Therefore, in the fifth embodiment of the present invention, it is possible to prevent the overhang structure from being formed by using a clad structure that covers the upper MoTi after first patterning Cu / MoTi.

Hereinafter, a method of manufacturing an organic light emitting display according to a fifth embodiment of the present invention will be described in detail with reference to the drawings.

11A to 11J are cross-sectional views sequentially showing a method of manufacturing an organic light emitting display according to a second embodiment of the present invention shown in FIG. 10A, sequentially showing a method of manufacturing a TFT substrate in a display area.

12A to 12F are cross-sectional views sequentially illustrating a method of manufacturing an organic light emitting display according to a second embodiment of the present invention shown in FIG. 10B, and sequentially illustrate a method of manufacturing a TFT substrate of a pad region .

As shown in FIGS. 11A and 12A, a substrate 210 made of a transparent glass material or an insulating material such as a transparent plastic or a polymer film excellent in flexibility is prepared.

Although not shown in detail, a TFT and a storage capacitor are formed in red, green, and blue sub-pixels of the substrate 510, respectively.

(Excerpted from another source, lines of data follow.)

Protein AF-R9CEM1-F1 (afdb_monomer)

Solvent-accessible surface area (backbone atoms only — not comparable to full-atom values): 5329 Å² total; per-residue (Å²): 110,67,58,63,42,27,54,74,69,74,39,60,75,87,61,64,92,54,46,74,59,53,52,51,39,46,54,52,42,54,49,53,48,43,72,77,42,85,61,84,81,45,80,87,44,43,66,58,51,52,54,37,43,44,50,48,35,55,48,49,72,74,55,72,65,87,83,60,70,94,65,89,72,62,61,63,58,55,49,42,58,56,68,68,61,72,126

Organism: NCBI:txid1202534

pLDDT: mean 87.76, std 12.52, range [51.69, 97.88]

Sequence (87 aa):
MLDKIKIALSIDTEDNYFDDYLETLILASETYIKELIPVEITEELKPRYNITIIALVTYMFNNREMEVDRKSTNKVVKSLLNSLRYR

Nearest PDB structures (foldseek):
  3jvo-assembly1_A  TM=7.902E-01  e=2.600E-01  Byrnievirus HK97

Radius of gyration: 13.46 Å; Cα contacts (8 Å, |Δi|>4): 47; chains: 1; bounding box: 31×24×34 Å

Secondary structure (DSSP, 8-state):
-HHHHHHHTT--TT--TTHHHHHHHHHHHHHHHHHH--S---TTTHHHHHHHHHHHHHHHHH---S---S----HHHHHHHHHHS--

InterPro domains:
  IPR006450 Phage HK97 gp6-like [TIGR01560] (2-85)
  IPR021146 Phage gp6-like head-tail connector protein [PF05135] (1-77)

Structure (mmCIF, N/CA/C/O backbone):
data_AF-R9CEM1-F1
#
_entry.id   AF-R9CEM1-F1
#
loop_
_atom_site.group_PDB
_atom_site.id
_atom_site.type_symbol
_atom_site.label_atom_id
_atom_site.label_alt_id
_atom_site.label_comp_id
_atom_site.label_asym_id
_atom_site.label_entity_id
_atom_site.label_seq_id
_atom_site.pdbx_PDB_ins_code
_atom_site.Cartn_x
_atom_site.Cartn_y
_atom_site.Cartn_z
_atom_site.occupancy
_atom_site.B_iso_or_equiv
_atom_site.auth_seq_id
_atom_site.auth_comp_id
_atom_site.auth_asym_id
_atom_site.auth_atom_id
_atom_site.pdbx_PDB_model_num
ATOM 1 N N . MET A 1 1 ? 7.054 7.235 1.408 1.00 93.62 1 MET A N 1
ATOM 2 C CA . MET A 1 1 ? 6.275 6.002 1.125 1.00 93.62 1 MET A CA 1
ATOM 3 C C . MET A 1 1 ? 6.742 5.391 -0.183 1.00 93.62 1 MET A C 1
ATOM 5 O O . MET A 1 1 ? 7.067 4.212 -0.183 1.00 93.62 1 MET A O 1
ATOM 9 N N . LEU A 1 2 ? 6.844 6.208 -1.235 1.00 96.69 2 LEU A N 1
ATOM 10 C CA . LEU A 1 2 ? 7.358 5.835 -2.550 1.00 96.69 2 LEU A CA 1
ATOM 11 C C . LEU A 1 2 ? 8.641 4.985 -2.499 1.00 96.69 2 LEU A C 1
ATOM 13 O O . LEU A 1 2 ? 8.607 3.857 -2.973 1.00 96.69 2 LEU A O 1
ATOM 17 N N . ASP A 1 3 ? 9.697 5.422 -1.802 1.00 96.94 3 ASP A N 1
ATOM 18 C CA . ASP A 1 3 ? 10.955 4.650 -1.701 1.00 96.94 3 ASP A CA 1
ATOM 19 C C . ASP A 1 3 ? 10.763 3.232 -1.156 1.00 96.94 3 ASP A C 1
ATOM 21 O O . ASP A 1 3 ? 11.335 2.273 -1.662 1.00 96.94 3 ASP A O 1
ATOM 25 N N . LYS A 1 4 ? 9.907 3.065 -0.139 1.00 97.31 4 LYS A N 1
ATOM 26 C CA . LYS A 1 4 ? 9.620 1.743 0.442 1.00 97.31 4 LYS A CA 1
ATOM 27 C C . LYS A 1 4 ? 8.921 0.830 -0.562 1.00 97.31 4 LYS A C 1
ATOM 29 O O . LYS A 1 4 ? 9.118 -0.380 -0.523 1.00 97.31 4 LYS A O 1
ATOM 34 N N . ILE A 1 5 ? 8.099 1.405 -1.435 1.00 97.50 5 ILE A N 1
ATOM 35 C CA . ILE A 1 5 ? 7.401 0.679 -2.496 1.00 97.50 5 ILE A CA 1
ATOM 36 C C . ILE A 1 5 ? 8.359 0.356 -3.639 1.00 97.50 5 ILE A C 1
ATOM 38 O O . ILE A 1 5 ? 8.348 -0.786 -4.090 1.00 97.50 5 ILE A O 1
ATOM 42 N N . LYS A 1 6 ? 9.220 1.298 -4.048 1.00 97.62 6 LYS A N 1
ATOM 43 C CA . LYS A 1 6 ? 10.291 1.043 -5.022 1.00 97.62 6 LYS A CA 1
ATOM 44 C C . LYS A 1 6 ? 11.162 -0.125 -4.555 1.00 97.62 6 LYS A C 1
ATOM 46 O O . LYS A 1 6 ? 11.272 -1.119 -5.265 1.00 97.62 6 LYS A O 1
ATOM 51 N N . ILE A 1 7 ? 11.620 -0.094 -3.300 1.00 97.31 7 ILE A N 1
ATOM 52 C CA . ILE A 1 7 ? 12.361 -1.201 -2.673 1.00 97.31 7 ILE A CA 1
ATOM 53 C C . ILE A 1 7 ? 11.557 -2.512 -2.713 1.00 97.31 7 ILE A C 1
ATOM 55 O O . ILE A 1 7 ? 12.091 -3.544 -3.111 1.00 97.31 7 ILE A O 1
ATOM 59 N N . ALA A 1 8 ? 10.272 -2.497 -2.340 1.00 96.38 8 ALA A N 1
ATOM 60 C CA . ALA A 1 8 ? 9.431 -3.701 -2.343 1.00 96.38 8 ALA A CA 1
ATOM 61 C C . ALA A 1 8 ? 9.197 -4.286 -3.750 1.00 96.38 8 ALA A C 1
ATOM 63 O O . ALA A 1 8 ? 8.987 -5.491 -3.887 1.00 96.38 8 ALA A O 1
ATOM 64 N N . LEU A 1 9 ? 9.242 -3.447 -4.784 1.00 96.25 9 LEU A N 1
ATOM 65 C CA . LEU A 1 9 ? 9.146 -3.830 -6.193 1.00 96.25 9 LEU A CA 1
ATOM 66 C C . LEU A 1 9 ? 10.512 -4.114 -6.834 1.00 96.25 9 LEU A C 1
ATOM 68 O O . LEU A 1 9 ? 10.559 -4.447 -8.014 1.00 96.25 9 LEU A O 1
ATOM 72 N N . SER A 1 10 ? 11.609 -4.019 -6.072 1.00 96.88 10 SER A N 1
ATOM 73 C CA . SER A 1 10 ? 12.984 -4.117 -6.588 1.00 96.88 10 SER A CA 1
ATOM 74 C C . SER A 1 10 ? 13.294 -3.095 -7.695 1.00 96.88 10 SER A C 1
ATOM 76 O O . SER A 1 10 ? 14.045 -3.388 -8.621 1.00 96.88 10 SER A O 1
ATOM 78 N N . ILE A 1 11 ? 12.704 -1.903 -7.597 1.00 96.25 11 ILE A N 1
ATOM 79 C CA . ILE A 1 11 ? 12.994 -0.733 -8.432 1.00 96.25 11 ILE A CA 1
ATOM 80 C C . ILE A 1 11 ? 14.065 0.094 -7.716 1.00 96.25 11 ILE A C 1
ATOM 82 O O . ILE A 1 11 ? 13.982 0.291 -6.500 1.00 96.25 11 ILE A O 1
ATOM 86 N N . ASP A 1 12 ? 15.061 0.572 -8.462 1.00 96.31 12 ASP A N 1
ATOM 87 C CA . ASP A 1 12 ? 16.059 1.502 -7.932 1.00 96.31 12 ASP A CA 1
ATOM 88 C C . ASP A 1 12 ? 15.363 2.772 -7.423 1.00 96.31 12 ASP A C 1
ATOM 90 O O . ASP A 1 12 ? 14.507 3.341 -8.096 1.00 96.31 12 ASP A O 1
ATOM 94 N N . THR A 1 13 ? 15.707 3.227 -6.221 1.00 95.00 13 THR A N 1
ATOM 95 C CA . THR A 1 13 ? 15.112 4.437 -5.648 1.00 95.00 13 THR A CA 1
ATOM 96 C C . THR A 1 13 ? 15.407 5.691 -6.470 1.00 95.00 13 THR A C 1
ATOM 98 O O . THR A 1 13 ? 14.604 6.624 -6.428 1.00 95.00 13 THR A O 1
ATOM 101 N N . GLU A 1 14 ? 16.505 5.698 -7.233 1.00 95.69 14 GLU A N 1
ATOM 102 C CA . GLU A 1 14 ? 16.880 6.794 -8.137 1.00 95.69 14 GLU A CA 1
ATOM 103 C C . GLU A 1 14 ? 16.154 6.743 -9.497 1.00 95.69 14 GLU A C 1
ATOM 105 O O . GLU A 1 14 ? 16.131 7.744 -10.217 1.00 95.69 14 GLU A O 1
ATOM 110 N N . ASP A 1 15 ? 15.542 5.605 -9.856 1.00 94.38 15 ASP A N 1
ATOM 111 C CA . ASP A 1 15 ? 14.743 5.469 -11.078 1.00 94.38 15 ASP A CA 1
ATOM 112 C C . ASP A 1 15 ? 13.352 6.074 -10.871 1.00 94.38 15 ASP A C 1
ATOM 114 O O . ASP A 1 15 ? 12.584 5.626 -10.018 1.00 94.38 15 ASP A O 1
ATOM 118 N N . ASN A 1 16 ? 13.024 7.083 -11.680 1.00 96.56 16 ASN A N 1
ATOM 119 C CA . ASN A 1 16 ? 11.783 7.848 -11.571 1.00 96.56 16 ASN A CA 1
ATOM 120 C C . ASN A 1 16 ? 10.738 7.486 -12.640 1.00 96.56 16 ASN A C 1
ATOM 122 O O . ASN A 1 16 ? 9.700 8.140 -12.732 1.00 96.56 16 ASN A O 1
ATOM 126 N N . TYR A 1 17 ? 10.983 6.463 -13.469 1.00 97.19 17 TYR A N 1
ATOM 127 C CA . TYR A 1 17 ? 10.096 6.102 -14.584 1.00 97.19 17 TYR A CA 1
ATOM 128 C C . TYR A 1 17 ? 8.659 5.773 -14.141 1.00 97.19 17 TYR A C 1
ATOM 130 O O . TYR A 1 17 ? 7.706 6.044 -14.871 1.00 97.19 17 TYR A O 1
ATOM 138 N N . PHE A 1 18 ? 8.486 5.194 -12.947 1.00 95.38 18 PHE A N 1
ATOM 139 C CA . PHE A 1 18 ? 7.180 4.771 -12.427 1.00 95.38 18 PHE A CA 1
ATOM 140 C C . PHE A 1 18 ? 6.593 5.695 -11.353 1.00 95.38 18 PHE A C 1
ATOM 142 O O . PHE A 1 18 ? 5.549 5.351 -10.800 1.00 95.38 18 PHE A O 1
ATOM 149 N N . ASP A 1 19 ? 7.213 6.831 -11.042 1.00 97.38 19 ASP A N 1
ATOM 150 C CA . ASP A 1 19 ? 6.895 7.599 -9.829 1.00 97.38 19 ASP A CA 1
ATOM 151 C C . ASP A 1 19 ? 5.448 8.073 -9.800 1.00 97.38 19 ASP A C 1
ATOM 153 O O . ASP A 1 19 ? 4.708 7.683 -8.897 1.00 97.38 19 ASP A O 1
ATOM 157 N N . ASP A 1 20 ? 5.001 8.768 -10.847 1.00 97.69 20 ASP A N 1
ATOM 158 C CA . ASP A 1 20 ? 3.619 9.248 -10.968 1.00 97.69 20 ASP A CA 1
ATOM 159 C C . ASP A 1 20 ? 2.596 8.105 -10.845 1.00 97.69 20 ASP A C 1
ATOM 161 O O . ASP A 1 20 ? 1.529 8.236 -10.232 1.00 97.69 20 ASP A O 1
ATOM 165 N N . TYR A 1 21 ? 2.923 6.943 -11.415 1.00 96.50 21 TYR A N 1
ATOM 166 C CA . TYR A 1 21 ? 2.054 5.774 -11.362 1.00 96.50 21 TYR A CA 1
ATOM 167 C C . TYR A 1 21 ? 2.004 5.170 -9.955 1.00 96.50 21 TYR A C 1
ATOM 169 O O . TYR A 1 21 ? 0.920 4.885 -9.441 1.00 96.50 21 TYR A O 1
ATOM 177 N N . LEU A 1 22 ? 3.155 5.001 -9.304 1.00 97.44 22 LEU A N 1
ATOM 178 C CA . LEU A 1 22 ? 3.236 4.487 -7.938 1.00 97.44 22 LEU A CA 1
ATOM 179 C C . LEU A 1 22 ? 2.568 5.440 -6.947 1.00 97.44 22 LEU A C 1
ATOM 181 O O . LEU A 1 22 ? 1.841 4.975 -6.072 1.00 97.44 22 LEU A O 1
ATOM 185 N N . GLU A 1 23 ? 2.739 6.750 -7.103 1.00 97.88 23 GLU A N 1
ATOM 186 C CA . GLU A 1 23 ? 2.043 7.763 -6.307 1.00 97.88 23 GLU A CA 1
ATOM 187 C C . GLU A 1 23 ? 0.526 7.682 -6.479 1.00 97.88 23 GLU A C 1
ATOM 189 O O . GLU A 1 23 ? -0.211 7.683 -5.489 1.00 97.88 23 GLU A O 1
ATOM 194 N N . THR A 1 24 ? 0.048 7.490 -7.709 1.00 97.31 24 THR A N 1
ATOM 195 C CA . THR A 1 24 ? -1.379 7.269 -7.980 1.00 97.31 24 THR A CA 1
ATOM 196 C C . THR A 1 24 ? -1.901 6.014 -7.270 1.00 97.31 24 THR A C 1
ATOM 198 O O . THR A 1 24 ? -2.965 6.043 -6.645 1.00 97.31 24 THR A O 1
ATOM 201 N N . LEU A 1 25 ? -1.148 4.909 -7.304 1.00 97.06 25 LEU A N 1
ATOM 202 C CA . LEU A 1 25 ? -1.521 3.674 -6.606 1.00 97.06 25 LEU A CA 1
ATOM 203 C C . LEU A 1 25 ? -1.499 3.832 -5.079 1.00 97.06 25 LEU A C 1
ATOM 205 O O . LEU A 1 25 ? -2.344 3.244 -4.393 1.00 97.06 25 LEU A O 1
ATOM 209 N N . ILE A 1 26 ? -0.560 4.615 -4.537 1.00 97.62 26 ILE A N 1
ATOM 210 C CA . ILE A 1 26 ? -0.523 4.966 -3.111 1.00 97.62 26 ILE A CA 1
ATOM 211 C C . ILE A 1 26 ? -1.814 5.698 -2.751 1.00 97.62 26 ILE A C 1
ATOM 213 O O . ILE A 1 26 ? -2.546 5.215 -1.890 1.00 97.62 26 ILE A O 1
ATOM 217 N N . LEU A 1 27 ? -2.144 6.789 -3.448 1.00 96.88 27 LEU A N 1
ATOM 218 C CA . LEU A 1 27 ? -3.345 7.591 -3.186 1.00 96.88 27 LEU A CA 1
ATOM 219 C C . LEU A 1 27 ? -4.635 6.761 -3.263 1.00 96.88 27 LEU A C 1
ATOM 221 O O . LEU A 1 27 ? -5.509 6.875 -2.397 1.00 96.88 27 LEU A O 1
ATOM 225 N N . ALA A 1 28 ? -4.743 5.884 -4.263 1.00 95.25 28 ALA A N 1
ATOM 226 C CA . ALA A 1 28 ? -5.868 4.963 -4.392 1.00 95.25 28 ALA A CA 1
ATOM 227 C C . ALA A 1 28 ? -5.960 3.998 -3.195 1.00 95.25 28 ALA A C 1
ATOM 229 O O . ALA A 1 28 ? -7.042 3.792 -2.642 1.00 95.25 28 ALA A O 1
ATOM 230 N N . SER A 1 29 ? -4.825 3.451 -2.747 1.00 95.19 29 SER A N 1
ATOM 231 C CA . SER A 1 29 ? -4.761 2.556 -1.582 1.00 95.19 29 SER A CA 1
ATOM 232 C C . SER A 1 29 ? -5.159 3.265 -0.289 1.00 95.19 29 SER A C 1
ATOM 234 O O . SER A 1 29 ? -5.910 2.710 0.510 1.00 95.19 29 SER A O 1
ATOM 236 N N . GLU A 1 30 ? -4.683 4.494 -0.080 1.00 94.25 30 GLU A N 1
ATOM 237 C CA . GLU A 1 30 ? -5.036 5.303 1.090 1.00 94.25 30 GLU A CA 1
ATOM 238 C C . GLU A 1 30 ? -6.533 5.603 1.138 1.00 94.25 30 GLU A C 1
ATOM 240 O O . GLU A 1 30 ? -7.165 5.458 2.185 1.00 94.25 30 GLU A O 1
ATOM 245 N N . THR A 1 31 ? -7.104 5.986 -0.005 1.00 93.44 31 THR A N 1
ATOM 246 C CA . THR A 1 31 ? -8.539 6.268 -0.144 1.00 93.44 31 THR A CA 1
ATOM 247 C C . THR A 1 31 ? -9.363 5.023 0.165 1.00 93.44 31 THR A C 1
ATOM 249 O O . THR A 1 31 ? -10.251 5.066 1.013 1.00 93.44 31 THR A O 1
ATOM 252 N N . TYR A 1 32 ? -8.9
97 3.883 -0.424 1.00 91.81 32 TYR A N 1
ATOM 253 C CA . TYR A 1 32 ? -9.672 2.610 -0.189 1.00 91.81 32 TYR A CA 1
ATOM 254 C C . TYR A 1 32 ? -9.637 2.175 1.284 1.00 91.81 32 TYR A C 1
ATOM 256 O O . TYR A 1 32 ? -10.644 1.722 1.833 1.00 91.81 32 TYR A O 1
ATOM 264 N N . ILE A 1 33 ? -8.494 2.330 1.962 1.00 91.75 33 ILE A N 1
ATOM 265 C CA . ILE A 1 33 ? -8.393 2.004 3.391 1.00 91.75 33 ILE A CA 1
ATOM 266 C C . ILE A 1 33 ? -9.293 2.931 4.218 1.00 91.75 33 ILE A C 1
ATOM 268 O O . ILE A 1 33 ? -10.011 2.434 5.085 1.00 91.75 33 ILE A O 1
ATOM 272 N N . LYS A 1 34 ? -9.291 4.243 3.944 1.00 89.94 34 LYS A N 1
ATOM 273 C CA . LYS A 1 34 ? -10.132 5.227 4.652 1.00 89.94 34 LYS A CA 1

First, a buffer layer (not shown) is formed on the substrate 510.

Next, a semiconductor thin film is formed on the substrate 510 on which the buffer layer is formed.

In this case, the buffer layer may be formed to protect the thin film transistor from impurities such as alkali ions flowing out from the substrate 510 when the semiconductor layer is crystallized, and may be formed of a silicon oxide film.

The semiconductor thin film may be formed of amorphous silicon, polycrystalline silicon, or an oxide semiconductor.

In this case, the polycrystalline silicon can be formed by depositing amorphous silicon on the substrate 510 and then using various crystallization methods. When an oxide semiconductor is used as a semiconductor thin film, a predetermined heat treatment process can be performed after depositing an oxide semiconductor. have.

Thereafter, the semiconductor thin film is selectively removed through a photolithography process to form a semiconductor layer 524 made of a semiconductor thin film on the substrate 510 in the display area.

Next, as shown in FIGS. 11B and 12B, a gate insulating film 515a and a first conductive film are formed on the substrate 510 on which the semiconductor layer 524 is formed.

The gate insulating layer 515a may be formed on the entire surface of the substrate 510 on which the semiconductor layer 524 is formed.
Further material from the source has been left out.